_Data under study_
== Segment start ==

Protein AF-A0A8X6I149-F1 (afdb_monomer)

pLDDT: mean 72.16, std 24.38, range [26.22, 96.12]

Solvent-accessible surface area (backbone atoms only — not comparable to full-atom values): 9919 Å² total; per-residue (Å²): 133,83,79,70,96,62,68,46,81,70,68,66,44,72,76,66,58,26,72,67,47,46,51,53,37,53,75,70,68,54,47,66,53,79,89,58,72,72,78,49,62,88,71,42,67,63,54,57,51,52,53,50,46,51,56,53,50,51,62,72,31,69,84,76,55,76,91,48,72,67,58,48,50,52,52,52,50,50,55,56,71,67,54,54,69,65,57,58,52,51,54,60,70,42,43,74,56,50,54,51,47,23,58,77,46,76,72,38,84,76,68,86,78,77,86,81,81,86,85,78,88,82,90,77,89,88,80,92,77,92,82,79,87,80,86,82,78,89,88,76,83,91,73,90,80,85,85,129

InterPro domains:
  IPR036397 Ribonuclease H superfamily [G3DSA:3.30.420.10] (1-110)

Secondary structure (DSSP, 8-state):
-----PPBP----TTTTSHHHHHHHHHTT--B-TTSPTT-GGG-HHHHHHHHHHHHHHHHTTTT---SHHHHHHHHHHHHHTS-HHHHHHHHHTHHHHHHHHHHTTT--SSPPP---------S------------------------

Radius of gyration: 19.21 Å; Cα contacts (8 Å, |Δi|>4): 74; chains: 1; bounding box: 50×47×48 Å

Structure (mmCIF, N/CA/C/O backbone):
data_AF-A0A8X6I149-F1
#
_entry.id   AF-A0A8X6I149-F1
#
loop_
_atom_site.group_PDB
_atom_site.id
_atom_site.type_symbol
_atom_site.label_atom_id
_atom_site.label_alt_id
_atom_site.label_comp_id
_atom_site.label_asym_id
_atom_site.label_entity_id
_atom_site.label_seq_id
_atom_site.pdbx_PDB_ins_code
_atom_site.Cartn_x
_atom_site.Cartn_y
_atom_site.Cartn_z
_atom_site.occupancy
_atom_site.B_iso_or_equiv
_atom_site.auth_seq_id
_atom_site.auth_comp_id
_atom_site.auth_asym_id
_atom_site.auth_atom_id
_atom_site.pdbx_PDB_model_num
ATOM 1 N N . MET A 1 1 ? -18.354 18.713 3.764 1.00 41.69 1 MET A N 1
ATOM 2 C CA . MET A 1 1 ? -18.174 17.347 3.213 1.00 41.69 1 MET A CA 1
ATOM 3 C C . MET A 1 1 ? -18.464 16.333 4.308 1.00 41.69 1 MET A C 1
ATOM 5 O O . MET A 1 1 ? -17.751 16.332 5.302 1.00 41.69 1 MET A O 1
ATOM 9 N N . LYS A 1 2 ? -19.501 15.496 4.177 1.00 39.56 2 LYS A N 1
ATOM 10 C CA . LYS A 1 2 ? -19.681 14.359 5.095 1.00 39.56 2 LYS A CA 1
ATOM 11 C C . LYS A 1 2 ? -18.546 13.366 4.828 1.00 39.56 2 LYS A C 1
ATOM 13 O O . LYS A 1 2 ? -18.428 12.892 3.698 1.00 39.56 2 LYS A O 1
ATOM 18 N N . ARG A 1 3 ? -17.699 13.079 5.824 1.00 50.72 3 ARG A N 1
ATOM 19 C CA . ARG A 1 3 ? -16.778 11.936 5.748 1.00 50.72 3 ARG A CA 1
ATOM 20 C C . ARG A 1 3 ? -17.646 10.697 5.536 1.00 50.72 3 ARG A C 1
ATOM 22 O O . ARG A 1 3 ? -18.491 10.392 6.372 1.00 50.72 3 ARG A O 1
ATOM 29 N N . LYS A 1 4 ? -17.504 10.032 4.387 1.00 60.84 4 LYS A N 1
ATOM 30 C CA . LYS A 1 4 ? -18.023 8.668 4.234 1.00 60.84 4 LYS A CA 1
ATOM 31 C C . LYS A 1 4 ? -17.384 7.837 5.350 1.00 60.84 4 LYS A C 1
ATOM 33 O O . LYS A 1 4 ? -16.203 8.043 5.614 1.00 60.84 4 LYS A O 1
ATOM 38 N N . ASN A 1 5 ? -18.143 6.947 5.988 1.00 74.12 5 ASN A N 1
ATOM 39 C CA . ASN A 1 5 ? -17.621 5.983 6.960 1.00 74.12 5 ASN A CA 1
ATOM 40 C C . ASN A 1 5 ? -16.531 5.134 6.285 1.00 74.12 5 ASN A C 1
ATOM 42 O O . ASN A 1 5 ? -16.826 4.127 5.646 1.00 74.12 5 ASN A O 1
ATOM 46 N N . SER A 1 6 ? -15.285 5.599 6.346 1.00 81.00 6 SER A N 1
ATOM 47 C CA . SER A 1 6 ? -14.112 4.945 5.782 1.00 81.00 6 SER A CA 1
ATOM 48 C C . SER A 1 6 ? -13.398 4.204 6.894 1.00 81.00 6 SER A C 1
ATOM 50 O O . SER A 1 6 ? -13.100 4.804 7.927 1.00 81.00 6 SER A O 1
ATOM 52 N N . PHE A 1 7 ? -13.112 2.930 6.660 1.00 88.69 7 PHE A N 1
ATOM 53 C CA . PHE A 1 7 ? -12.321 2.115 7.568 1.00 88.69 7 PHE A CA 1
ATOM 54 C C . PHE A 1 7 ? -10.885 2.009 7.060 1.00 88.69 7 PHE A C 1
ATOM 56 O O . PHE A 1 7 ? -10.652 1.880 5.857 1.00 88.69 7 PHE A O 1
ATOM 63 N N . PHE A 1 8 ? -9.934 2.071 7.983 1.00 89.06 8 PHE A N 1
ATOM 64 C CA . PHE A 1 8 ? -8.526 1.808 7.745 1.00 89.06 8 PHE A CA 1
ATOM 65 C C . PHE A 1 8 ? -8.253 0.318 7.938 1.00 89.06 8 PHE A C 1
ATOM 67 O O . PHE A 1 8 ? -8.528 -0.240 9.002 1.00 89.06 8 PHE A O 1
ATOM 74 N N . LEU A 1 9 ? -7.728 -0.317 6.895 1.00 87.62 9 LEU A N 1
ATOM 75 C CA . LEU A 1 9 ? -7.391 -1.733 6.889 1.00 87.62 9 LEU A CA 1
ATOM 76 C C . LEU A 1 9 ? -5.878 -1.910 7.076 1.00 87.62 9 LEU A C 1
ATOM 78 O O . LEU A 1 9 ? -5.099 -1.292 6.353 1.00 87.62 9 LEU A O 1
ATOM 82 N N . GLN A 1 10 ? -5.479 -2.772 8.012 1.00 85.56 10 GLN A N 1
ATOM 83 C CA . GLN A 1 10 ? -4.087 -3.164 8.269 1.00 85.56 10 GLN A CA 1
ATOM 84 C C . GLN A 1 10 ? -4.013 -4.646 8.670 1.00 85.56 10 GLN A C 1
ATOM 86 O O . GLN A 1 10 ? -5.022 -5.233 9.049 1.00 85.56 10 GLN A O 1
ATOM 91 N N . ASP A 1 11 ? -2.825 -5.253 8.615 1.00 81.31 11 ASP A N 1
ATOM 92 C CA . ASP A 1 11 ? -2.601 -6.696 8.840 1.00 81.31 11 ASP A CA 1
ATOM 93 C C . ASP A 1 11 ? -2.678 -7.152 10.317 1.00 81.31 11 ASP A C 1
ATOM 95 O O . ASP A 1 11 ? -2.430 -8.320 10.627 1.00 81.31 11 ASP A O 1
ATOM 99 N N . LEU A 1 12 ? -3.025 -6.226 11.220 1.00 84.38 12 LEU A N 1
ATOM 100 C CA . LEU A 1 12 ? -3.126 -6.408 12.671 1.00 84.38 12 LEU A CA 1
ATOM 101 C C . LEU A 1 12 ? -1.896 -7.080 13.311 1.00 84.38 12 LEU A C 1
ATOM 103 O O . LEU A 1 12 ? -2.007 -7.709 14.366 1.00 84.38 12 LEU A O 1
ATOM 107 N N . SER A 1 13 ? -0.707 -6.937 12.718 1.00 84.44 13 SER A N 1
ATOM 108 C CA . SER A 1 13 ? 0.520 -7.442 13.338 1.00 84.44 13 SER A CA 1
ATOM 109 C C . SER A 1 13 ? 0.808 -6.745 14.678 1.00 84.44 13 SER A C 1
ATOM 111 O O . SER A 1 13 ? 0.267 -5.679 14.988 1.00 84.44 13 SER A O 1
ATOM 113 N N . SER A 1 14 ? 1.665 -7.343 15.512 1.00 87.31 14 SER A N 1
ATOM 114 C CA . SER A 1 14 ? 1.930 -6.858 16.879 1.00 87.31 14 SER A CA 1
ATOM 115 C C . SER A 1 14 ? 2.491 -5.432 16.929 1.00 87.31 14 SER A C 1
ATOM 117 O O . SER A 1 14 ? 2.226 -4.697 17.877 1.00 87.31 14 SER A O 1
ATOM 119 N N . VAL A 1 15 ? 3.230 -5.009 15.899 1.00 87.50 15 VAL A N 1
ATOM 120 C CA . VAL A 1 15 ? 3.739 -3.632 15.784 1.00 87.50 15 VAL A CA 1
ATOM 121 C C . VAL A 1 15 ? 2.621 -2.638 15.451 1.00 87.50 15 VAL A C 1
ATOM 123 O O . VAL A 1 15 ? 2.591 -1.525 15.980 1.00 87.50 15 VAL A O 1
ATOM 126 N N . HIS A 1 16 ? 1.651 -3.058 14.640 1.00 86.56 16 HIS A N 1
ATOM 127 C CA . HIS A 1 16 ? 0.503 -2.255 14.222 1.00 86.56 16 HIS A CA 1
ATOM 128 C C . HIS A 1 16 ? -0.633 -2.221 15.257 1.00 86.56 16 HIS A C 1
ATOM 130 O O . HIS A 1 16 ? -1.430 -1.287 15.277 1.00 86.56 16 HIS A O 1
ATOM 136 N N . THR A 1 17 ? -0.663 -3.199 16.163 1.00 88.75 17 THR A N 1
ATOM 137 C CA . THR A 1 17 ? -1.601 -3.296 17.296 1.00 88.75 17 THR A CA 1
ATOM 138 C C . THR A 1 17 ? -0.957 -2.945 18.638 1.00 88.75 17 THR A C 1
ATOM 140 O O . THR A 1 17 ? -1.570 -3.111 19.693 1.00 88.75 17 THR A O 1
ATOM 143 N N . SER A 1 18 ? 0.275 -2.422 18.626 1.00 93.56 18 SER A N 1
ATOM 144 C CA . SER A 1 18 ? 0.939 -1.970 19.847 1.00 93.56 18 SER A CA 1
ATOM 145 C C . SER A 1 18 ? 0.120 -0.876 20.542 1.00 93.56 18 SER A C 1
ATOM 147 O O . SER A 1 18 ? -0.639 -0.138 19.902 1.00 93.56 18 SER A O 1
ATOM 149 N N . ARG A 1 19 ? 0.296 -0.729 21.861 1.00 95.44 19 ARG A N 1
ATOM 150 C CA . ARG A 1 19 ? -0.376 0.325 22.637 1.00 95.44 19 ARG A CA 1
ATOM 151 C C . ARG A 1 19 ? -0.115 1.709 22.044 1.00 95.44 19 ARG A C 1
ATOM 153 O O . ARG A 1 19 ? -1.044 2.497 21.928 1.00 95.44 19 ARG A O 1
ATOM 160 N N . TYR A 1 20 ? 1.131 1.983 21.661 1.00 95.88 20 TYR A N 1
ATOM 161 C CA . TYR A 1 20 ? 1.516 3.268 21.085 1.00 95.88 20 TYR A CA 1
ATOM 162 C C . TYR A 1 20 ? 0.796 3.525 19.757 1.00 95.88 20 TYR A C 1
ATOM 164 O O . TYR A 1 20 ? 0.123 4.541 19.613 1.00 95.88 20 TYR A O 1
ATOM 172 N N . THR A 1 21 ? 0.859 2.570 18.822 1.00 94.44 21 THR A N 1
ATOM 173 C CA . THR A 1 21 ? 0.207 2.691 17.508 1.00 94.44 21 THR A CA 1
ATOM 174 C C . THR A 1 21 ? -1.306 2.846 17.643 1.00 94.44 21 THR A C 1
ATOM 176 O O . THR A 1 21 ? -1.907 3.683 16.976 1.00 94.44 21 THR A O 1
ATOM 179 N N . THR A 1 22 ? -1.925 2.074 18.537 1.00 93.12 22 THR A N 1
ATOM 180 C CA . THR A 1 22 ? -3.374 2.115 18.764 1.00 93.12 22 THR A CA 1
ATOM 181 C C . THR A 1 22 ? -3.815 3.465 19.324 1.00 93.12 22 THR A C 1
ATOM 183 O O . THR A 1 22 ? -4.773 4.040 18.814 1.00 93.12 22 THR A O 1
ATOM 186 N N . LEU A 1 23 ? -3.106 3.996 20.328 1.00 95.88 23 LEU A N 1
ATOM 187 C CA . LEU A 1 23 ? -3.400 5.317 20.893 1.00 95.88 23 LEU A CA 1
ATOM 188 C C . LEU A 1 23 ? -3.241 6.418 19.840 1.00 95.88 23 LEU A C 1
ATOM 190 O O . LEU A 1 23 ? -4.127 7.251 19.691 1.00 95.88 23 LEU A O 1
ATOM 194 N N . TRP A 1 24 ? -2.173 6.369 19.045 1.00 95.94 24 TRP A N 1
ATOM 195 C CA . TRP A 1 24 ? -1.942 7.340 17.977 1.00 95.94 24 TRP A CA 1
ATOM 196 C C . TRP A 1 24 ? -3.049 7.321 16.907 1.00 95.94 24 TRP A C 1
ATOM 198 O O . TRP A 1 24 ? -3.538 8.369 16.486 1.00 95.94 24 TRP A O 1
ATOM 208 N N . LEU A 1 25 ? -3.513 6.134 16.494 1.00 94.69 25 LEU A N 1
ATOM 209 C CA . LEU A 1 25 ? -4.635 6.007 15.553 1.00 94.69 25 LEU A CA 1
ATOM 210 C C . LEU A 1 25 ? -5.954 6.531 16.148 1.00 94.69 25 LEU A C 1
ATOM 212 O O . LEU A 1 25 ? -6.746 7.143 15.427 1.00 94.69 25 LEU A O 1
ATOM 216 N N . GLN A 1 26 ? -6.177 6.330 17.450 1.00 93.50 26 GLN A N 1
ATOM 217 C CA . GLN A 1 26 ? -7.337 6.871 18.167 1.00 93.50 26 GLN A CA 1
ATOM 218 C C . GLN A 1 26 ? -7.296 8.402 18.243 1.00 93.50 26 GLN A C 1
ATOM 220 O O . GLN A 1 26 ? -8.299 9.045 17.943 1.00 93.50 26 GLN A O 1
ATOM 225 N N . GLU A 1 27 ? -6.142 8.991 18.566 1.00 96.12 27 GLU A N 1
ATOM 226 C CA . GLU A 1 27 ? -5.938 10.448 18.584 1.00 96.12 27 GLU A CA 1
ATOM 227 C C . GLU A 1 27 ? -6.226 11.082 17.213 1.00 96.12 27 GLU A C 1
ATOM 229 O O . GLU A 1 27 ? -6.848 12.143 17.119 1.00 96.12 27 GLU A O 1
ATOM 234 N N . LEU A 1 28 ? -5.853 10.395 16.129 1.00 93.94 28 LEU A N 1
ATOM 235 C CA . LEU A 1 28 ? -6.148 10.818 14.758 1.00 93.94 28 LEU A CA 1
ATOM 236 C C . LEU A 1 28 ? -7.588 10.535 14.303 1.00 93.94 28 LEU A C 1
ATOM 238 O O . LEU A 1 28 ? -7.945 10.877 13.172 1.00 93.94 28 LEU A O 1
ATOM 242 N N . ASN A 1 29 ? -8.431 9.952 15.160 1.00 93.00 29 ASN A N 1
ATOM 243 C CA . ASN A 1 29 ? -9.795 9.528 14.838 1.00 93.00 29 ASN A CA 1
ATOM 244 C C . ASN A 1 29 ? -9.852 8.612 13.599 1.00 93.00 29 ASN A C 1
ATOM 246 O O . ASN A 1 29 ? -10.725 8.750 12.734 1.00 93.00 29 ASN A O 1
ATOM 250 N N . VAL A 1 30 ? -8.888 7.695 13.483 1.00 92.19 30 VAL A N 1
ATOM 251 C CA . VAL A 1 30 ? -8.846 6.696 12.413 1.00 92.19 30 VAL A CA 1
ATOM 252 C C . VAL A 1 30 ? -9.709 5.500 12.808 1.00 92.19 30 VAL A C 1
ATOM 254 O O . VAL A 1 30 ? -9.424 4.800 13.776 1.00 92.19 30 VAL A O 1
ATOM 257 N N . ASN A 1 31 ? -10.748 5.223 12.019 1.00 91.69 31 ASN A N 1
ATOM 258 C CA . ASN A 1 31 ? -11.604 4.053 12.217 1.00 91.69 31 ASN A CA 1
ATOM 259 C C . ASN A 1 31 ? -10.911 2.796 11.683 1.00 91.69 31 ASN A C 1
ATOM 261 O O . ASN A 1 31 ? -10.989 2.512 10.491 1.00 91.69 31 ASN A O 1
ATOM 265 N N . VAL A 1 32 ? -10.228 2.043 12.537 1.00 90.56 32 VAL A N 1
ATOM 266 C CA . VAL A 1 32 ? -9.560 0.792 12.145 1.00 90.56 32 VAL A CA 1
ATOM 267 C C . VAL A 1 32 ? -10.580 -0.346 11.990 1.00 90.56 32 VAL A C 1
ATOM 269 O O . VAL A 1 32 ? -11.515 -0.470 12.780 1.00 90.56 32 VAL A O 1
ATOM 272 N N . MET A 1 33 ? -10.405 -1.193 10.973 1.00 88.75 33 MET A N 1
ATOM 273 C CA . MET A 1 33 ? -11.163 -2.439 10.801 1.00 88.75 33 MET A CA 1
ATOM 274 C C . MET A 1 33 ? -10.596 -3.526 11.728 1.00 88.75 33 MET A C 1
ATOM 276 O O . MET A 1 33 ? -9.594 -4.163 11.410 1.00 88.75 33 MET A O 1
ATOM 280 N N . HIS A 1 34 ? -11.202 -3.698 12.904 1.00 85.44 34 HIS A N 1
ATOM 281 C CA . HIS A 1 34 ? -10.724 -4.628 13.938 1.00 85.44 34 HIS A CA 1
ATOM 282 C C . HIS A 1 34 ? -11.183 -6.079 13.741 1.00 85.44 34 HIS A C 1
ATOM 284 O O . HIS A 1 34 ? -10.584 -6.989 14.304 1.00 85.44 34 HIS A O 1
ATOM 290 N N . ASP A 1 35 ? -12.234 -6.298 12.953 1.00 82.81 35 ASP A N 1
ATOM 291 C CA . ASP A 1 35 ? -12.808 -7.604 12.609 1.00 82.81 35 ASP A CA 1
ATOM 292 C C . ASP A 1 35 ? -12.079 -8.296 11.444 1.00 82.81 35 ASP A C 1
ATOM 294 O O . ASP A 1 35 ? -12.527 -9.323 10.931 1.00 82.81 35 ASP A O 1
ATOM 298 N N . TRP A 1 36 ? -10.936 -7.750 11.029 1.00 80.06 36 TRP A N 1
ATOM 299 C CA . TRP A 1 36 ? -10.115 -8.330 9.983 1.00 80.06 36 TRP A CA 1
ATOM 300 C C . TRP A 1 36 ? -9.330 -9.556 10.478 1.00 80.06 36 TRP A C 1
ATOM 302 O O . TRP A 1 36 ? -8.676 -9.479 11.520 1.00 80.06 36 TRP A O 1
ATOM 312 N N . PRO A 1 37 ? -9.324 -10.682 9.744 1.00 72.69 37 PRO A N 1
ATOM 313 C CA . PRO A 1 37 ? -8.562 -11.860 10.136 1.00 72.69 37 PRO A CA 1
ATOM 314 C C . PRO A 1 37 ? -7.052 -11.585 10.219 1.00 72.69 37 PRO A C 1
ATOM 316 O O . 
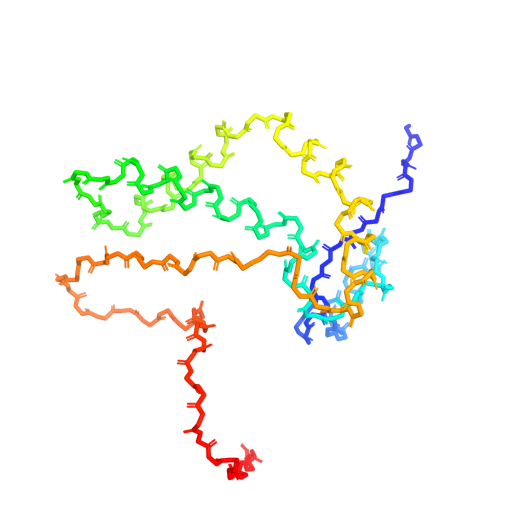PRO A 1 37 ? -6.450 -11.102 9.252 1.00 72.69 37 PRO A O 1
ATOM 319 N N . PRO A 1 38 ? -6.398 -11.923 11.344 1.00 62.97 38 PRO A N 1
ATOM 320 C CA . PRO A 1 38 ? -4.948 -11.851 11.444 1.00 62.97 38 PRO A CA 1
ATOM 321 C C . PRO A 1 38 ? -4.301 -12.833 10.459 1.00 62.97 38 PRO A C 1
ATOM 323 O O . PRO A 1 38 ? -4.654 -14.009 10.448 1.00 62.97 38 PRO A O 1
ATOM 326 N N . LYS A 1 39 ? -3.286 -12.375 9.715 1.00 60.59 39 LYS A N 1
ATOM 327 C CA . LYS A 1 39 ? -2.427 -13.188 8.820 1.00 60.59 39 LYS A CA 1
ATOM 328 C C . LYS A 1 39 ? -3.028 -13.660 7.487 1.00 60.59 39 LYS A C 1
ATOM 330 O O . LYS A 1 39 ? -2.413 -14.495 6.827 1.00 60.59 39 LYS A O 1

== Segment end ==

_Task goal_
Pictures aside, return exactly the lines from the data above, starting at the line that has "ATOM 284 O O" and ending at the line that has "ATOM 323 O O", both included.

_Expected answer_
ATOM 284 O O . HIS A 1 34 ? -10.584 -6.989 14.304 1.00 85.44 34 HIS A O 1
ATOM 290 N N . ASP A 1 35 ? -12.234 -6.298 12.953 1.00 82.81 35 ASP A N 1
ATOM 291 C CA . ASP A 1 35 ? -12.808 -7.604 12.609 1.00 82.81 35 ASP A CA 1
ATOM 292 C C . ASP A 1 35 ? -12.079 -8.296 11.444 1.00 82.81 35 ASP A C 1
ATOM 294 O O . ASP A 1 35 ? -12.527 -9.323 10.931 1.00 82.81 35 ASP A O 1
ATOM 298 N N . TRP A 1 36 ? -10.936 -7.750 11.029 1.00 80.06 36 TRP A N 1
ATOM 299 C CA . TRP A 1 36 ? -10.115 -8.330 9.983 1.00 80.06 36 TRP A CA 1
ATOM 300 C C . TRP A 1 36 ? -9.330 -9.556 10.478 1.00 80.06 36 TRP A C 1
ATOM 302 O O . TRP A 1 36 ? -8.676 -9.479 11.520 1.00 80.06 36 TRP A O 1
ATOM 312 N N . PRO A 1 37 ? -9.324 -10.682 9.744 1.00 72.69 37 PRO A N 1
ATOM 313 C CA . PRO A 1 37 ? -8.562 -11.860 10.136 1.00 72.69 37 PRO A CA 1
ATOM 314 C C . PRO A 1 37 ? -7.052 -11.585 10.219 1.00 72.69 37 PRO A C 1
ATOM 316 O O . 
PRO A 1 37 ? -6.450 -11.102 9.252 1.00 72.69 37 PRO A O 1
ATOM 319 N N . PRO A 1 38 ? -6.398 -11.923 11.344 1.00 62.97 38 PRO A N 1
ATOM 320 C CA . PRO A 1 38 ? -4.948 -11.851 11.444 1.00 62.97 38 PRO A CA 1
ATOM 321 C C . PRO A 1 38 ? -4.301 -12.833 10.459 1.00 62.97 38 PRO A C 1
ATOM 323 O O . PRO A 1 38 ? -4.654 -14.009 10.448 1.00 62.97 38 PRO A O 1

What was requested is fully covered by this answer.